Please restate, word for word, the lines below that begin at the one with "ATOM 30 C CA" and end at the one with "ATOM 53 N N". Leave out all other lines.

Records from a data collection
=== Begin Enclosure ===

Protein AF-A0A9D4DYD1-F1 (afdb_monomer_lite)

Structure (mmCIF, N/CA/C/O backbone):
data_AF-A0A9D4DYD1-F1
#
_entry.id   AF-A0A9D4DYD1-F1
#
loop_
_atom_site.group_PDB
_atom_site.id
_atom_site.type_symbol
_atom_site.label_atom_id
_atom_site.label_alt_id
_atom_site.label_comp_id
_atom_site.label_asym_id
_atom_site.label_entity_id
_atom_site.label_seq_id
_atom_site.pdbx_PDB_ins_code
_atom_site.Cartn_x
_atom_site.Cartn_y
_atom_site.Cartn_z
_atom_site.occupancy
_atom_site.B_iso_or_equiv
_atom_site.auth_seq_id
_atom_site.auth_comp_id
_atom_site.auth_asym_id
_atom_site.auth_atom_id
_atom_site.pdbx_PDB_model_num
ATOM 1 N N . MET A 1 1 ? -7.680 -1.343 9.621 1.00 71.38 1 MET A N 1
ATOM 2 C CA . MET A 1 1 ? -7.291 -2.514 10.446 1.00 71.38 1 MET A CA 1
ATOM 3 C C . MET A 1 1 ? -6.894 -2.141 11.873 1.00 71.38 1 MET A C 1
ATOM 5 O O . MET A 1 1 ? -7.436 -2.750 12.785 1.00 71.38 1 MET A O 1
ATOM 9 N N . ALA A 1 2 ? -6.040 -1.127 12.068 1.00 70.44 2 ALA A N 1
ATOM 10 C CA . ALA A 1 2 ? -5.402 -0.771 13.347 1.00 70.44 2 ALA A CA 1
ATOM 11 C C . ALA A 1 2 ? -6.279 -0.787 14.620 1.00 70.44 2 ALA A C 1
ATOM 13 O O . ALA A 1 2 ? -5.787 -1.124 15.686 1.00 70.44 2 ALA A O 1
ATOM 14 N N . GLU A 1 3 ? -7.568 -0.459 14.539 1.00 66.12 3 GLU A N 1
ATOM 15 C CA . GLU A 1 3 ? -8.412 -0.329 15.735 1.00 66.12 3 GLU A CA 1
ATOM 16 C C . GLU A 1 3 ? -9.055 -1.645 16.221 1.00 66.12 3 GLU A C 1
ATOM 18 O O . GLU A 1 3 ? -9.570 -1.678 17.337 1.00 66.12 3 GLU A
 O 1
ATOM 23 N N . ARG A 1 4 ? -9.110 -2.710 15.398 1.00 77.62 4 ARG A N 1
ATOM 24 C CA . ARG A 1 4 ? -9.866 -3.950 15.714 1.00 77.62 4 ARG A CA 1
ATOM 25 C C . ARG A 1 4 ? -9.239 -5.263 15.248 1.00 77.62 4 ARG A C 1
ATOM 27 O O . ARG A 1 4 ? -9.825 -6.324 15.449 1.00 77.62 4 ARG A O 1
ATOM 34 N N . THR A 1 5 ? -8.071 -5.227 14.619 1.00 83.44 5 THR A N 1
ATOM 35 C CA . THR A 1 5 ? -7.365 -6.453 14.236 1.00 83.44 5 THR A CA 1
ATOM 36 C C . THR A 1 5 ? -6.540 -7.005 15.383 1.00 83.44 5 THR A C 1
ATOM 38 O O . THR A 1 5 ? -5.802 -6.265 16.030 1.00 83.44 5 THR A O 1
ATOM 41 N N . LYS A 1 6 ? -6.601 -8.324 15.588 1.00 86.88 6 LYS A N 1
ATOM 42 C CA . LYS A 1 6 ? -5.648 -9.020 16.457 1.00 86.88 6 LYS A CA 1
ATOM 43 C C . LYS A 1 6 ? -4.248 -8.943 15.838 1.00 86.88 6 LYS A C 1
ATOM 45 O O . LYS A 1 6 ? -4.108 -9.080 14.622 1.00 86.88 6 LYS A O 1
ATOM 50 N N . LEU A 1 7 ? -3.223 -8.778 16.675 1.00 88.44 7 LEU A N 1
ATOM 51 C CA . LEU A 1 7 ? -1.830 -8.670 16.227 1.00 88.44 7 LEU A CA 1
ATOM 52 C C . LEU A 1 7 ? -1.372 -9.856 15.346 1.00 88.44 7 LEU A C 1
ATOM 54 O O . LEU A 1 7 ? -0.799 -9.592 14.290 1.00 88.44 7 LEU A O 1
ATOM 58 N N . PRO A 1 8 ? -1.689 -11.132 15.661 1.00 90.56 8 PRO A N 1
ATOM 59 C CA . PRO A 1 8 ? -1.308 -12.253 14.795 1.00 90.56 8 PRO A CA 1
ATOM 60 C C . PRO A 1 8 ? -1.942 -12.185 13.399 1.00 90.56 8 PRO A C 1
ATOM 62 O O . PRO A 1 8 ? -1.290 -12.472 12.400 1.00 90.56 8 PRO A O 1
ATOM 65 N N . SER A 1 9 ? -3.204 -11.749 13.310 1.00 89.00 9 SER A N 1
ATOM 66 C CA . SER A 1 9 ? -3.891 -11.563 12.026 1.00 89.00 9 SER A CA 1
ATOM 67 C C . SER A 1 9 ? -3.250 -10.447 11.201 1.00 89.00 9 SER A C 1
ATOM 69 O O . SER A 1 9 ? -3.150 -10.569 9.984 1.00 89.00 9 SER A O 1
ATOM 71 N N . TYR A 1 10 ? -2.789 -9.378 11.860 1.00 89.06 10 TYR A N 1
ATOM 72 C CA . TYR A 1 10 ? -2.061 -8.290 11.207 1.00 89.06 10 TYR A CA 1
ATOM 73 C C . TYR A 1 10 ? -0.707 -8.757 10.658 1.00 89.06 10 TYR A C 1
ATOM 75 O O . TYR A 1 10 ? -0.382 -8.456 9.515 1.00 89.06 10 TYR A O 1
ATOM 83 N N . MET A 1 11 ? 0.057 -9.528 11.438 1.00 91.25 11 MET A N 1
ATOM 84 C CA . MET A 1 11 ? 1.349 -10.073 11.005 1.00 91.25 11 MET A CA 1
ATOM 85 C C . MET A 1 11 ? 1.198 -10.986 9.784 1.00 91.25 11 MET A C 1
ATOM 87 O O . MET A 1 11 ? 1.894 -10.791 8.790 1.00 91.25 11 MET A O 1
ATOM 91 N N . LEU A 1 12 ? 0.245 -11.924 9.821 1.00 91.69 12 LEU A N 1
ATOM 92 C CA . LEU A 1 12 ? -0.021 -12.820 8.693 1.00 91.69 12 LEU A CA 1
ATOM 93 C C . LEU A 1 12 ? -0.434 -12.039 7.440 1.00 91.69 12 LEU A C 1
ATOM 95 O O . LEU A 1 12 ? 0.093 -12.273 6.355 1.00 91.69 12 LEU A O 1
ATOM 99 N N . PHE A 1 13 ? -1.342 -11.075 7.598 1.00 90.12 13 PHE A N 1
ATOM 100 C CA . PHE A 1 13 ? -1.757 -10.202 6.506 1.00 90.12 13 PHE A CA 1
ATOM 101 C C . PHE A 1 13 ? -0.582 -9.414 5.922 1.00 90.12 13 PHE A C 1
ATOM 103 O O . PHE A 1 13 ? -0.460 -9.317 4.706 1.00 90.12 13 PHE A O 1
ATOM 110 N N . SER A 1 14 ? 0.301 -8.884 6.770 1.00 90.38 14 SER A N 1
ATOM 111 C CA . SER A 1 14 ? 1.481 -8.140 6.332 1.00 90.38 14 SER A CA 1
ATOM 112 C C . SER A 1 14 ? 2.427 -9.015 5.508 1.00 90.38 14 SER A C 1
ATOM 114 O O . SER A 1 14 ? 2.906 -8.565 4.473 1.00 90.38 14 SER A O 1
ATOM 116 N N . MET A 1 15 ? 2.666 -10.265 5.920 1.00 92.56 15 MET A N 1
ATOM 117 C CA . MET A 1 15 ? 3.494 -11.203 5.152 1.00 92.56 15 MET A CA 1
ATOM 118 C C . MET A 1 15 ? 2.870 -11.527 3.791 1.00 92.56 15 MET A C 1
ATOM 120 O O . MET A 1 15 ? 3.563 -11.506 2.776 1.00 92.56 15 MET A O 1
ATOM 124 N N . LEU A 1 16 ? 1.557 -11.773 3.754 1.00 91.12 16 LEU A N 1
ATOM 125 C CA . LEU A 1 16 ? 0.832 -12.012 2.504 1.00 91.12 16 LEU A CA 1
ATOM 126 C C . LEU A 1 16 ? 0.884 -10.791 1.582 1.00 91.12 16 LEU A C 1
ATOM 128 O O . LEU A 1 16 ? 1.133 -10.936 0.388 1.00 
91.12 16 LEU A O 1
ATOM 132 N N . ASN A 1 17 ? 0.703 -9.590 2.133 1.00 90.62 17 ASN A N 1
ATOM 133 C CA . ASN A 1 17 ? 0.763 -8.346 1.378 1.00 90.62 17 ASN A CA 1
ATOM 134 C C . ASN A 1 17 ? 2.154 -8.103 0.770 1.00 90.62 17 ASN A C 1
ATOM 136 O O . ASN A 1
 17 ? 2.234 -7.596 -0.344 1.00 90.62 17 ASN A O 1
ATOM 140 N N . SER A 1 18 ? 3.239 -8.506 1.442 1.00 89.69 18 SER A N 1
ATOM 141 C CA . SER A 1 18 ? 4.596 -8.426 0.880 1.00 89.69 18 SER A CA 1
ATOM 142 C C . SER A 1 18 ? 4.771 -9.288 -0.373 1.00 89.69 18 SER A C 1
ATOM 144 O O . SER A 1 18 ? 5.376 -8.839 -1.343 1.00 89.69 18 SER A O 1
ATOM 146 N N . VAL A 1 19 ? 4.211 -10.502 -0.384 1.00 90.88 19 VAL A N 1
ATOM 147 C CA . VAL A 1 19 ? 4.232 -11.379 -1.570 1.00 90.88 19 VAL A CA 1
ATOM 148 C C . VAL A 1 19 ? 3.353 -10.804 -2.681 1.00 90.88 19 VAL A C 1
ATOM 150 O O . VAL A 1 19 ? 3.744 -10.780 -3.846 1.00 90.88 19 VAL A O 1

=== End Enclosure ===
=== Begin Enclosure ===

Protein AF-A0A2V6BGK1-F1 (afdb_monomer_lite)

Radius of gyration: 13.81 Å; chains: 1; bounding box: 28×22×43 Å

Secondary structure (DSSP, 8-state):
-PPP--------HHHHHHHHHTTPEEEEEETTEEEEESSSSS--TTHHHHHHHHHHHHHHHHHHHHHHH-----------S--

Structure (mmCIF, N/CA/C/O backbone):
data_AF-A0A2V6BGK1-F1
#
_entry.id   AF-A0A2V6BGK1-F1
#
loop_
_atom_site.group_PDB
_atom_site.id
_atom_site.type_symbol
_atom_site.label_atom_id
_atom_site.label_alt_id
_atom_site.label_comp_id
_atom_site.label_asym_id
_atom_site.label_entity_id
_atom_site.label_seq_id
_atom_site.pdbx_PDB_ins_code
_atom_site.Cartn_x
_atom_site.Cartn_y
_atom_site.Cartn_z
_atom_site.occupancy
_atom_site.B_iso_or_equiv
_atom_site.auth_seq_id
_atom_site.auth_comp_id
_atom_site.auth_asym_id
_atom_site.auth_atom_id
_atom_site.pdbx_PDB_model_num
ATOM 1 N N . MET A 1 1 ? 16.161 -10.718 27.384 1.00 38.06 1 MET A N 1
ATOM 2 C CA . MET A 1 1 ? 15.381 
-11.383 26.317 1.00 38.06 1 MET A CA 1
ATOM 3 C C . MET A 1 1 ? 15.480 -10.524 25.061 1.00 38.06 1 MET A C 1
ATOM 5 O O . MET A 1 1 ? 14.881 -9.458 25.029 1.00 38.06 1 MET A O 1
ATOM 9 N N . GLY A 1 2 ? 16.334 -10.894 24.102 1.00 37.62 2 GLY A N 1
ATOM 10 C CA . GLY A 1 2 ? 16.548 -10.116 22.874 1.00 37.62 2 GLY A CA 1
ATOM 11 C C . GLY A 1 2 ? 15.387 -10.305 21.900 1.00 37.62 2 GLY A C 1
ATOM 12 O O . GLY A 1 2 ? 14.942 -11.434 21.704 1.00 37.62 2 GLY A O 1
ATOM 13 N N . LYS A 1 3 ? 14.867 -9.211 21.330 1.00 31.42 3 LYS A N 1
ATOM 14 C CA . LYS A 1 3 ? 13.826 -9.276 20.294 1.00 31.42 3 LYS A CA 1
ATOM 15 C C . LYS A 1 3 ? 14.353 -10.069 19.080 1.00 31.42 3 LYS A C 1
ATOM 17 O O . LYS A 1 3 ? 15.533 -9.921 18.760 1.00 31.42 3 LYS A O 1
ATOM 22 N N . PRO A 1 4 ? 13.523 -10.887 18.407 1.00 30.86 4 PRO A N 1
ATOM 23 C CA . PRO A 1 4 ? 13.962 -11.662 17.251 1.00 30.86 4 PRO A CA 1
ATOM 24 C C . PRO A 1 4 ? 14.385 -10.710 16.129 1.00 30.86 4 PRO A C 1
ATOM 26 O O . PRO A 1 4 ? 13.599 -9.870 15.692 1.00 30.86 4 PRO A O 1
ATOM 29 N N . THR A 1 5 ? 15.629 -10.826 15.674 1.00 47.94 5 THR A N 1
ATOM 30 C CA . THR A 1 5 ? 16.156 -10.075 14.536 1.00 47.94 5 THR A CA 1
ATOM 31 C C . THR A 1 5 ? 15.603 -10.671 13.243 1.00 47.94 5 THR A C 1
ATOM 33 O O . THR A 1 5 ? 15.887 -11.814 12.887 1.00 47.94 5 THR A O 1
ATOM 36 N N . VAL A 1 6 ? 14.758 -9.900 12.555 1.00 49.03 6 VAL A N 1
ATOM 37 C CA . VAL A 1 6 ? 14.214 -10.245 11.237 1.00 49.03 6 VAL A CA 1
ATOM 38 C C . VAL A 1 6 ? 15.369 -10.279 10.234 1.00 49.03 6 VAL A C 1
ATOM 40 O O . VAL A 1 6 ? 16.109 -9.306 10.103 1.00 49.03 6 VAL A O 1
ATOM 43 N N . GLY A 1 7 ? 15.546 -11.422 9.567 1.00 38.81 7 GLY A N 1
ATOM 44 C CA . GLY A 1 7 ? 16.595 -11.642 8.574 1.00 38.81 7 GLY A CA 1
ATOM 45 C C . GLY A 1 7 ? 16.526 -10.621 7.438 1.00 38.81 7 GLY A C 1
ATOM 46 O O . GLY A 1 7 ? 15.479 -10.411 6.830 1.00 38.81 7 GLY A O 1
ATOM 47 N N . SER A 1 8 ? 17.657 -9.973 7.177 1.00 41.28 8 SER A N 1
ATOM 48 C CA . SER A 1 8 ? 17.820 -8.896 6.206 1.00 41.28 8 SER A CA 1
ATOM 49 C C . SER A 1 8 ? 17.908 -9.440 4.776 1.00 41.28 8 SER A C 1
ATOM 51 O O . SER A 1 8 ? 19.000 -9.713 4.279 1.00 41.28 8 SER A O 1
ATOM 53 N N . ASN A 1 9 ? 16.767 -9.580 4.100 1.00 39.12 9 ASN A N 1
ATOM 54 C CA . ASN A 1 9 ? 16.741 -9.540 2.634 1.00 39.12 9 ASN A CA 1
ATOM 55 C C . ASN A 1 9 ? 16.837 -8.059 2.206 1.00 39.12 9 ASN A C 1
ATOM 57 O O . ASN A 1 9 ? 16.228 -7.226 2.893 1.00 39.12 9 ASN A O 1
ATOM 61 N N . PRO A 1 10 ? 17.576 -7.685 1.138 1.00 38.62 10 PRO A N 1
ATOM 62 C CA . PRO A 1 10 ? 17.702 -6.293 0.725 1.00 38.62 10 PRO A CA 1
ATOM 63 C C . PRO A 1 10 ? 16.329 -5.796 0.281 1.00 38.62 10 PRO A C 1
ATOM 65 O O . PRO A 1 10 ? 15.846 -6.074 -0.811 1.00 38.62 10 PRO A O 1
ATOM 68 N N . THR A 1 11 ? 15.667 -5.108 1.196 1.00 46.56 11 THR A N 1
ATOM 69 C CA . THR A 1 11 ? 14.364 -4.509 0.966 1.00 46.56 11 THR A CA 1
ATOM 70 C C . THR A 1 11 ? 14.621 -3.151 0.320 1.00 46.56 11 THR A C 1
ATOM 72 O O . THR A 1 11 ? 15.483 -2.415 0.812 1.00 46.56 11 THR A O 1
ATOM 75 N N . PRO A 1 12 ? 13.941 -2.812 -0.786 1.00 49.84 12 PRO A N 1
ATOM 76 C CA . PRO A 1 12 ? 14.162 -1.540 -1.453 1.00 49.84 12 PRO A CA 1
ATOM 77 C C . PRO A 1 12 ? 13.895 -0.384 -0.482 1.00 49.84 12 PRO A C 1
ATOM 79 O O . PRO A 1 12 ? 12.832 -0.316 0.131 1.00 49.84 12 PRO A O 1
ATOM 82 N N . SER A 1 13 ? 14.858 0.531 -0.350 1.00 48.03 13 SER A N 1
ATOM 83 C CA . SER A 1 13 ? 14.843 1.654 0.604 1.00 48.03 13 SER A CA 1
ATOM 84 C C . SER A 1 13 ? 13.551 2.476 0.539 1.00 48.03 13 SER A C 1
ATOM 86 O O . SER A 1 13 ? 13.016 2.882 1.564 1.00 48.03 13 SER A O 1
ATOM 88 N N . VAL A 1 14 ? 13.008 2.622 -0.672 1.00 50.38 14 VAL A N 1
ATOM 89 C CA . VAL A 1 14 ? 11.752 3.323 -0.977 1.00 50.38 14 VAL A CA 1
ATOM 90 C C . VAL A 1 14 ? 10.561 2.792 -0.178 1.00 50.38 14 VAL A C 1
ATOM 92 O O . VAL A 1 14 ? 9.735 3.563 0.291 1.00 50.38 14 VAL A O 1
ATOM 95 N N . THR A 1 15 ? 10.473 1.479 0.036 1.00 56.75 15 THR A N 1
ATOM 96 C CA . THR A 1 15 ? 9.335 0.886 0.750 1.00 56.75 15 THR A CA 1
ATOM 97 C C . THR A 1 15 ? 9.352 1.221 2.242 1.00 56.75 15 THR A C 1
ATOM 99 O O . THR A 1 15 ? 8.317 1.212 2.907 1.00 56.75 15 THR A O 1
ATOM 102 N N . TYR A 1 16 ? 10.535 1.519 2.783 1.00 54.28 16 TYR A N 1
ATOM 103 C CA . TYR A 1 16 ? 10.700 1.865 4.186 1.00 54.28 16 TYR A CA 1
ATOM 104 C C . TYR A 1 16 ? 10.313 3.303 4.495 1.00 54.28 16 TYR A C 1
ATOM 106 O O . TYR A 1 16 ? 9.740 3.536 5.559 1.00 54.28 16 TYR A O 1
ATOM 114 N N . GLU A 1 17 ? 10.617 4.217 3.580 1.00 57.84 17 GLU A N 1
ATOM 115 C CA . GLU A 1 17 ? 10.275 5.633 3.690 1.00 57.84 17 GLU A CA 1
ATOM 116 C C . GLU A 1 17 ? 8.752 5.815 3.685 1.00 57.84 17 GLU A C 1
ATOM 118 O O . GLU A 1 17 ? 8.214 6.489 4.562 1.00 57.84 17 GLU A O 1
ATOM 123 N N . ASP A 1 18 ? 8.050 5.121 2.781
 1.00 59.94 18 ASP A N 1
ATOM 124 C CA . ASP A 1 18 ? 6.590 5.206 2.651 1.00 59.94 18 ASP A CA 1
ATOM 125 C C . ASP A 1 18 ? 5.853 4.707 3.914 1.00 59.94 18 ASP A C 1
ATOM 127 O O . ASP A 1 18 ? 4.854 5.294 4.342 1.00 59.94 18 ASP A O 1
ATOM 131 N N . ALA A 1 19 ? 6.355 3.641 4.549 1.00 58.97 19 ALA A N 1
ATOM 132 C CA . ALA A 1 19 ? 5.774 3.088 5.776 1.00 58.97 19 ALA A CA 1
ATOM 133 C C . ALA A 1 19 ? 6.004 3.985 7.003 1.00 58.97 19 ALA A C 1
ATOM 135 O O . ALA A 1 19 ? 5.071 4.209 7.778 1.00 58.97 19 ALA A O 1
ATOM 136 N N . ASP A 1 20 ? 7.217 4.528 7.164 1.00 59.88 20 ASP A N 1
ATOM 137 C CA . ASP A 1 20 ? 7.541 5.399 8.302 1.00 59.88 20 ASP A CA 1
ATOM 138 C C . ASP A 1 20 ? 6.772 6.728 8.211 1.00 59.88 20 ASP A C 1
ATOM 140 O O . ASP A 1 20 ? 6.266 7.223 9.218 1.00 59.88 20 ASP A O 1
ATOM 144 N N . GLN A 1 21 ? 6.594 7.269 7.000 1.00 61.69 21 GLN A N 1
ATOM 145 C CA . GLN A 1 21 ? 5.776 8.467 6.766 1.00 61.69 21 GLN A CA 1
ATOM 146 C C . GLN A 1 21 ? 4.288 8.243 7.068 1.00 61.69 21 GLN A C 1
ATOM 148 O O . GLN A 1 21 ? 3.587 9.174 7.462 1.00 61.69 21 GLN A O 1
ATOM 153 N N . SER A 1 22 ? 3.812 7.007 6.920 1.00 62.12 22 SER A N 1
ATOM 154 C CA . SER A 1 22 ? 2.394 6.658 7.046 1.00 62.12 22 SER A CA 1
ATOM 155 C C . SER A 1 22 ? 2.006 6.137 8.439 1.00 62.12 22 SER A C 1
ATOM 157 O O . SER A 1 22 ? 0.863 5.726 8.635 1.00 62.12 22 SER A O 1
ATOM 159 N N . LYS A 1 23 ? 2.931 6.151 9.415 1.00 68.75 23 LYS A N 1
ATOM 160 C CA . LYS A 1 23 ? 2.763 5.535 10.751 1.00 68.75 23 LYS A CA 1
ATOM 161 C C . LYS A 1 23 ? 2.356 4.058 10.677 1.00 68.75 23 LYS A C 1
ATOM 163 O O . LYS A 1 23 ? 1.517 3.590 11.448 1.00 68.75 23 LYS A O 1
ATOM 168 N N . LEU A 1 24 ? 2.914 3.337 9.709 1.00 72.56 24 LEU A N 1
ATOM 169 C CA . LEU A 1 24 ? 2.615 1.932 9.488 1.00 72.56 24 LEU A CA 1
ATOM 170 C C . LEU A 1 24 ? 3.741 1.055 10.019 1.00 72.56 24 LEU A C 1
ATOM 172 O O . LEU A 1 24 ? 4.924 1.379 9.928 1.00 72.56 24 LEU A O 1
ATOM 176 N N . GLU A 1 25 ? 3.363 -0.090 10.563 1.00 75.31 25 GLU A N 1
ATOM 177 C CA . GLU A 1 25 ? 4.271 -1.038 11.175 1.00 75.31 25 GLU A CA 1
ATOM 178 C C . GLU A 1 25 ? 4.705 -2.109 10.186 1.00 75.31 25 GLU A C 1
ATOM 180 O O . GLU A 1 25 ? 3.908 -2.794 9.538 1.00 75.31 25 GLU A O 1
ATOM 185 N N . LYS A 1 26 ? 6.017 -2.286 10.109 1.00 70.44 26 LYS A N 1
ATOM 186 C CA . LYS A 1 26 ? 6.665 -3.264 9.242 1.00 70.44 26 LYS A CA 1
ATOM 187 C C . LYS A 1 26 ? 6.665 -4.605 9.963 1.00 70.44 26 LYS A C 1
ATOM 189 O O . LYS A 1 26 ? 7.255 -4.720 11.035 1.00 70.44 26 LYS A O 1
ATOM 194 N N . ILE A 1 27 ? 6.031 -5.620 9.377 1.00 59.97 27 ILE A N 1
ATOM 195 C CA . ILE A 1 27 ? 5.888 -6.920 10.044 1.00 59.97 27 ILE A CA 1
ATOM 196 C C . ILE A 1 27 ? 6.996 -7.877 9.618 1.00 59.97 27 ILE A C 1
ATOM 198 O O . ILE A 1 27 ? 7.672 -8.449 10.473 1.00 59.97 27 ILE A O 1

=== End Enclosure ===

ANSWER SPACE:
ATOM 30 C CA . THR A 1 5 ? 16.156 -10.075 14.536 1.00 47.94 5 THR A CA 1
ATOM 31 C C . THR A 1 5 ? 15.603 -10.671 13.243 1.00 47.94 5 THR A C 1
ATOM 33 O O . THR A 1 5 ? 15.887 -11.814 12.887 1.00 47.94 5 THR A O 1
ATOM 36 N N . VAL A 1 6 ? 14.758 -9.900 12.555 1.00 49.03 6 VAL A N 1
ATOM 37 C CA . VAL A 1 6 ? 14.214 -10.245 11.237 1.00 49.03 6 VAL A CA 1
ATOM 38 C C . VAL A 1 6 ? 15.369 -10.279 10.234 1.00 49.03 6 VAL A C 1
ATOM 40 O O . VAL A 1 6 ? 16.109 -9.306 10.103 1.00 49.03 6 VAL A O 1
ATOM 43 N N . GLY A 1 7 ? 15.546 -11.422 9.567 1.00 38.81 7 GLY A N 1
ATOM 44 C CA . GLY A 1 7 ? 16.595 -11.642 8.574 1.00 38.81 7 GLY A CA 1
ATOM 45 C C . GLY A 1 7 ? 16.526 -10.621 7.438 1.00 38.81 7 GLY A C 1
ATOM 46 O O . GLY A 1 7 ? 15.479 -10.411 6.830 1.00 38.81 7 GLY A O 1
ATOM 47 N N . SER A 1 8 ? 17.657 -9.973 7.177 1.00 41.28 8 SER A N 1
ATOM 48 C CA . SER A 1 8 ? 17.820 -8.896 6.206 1.00 41.28 8 SER A CA 1
ATOM 49 C C . SER A 1 8 ? 17.908 -9.440 4.776 1.00 41.28 8 SER A C 1
ATOM 51 O O . SER A 1 8 ? 19.000 -9.713 4.279 1.00 41.28 8 SER A O 1
ATOM 53 N N . ASN A 1 9 ? 16.767 -9.580 4.100 1.00 39.12 9 ASN A N 1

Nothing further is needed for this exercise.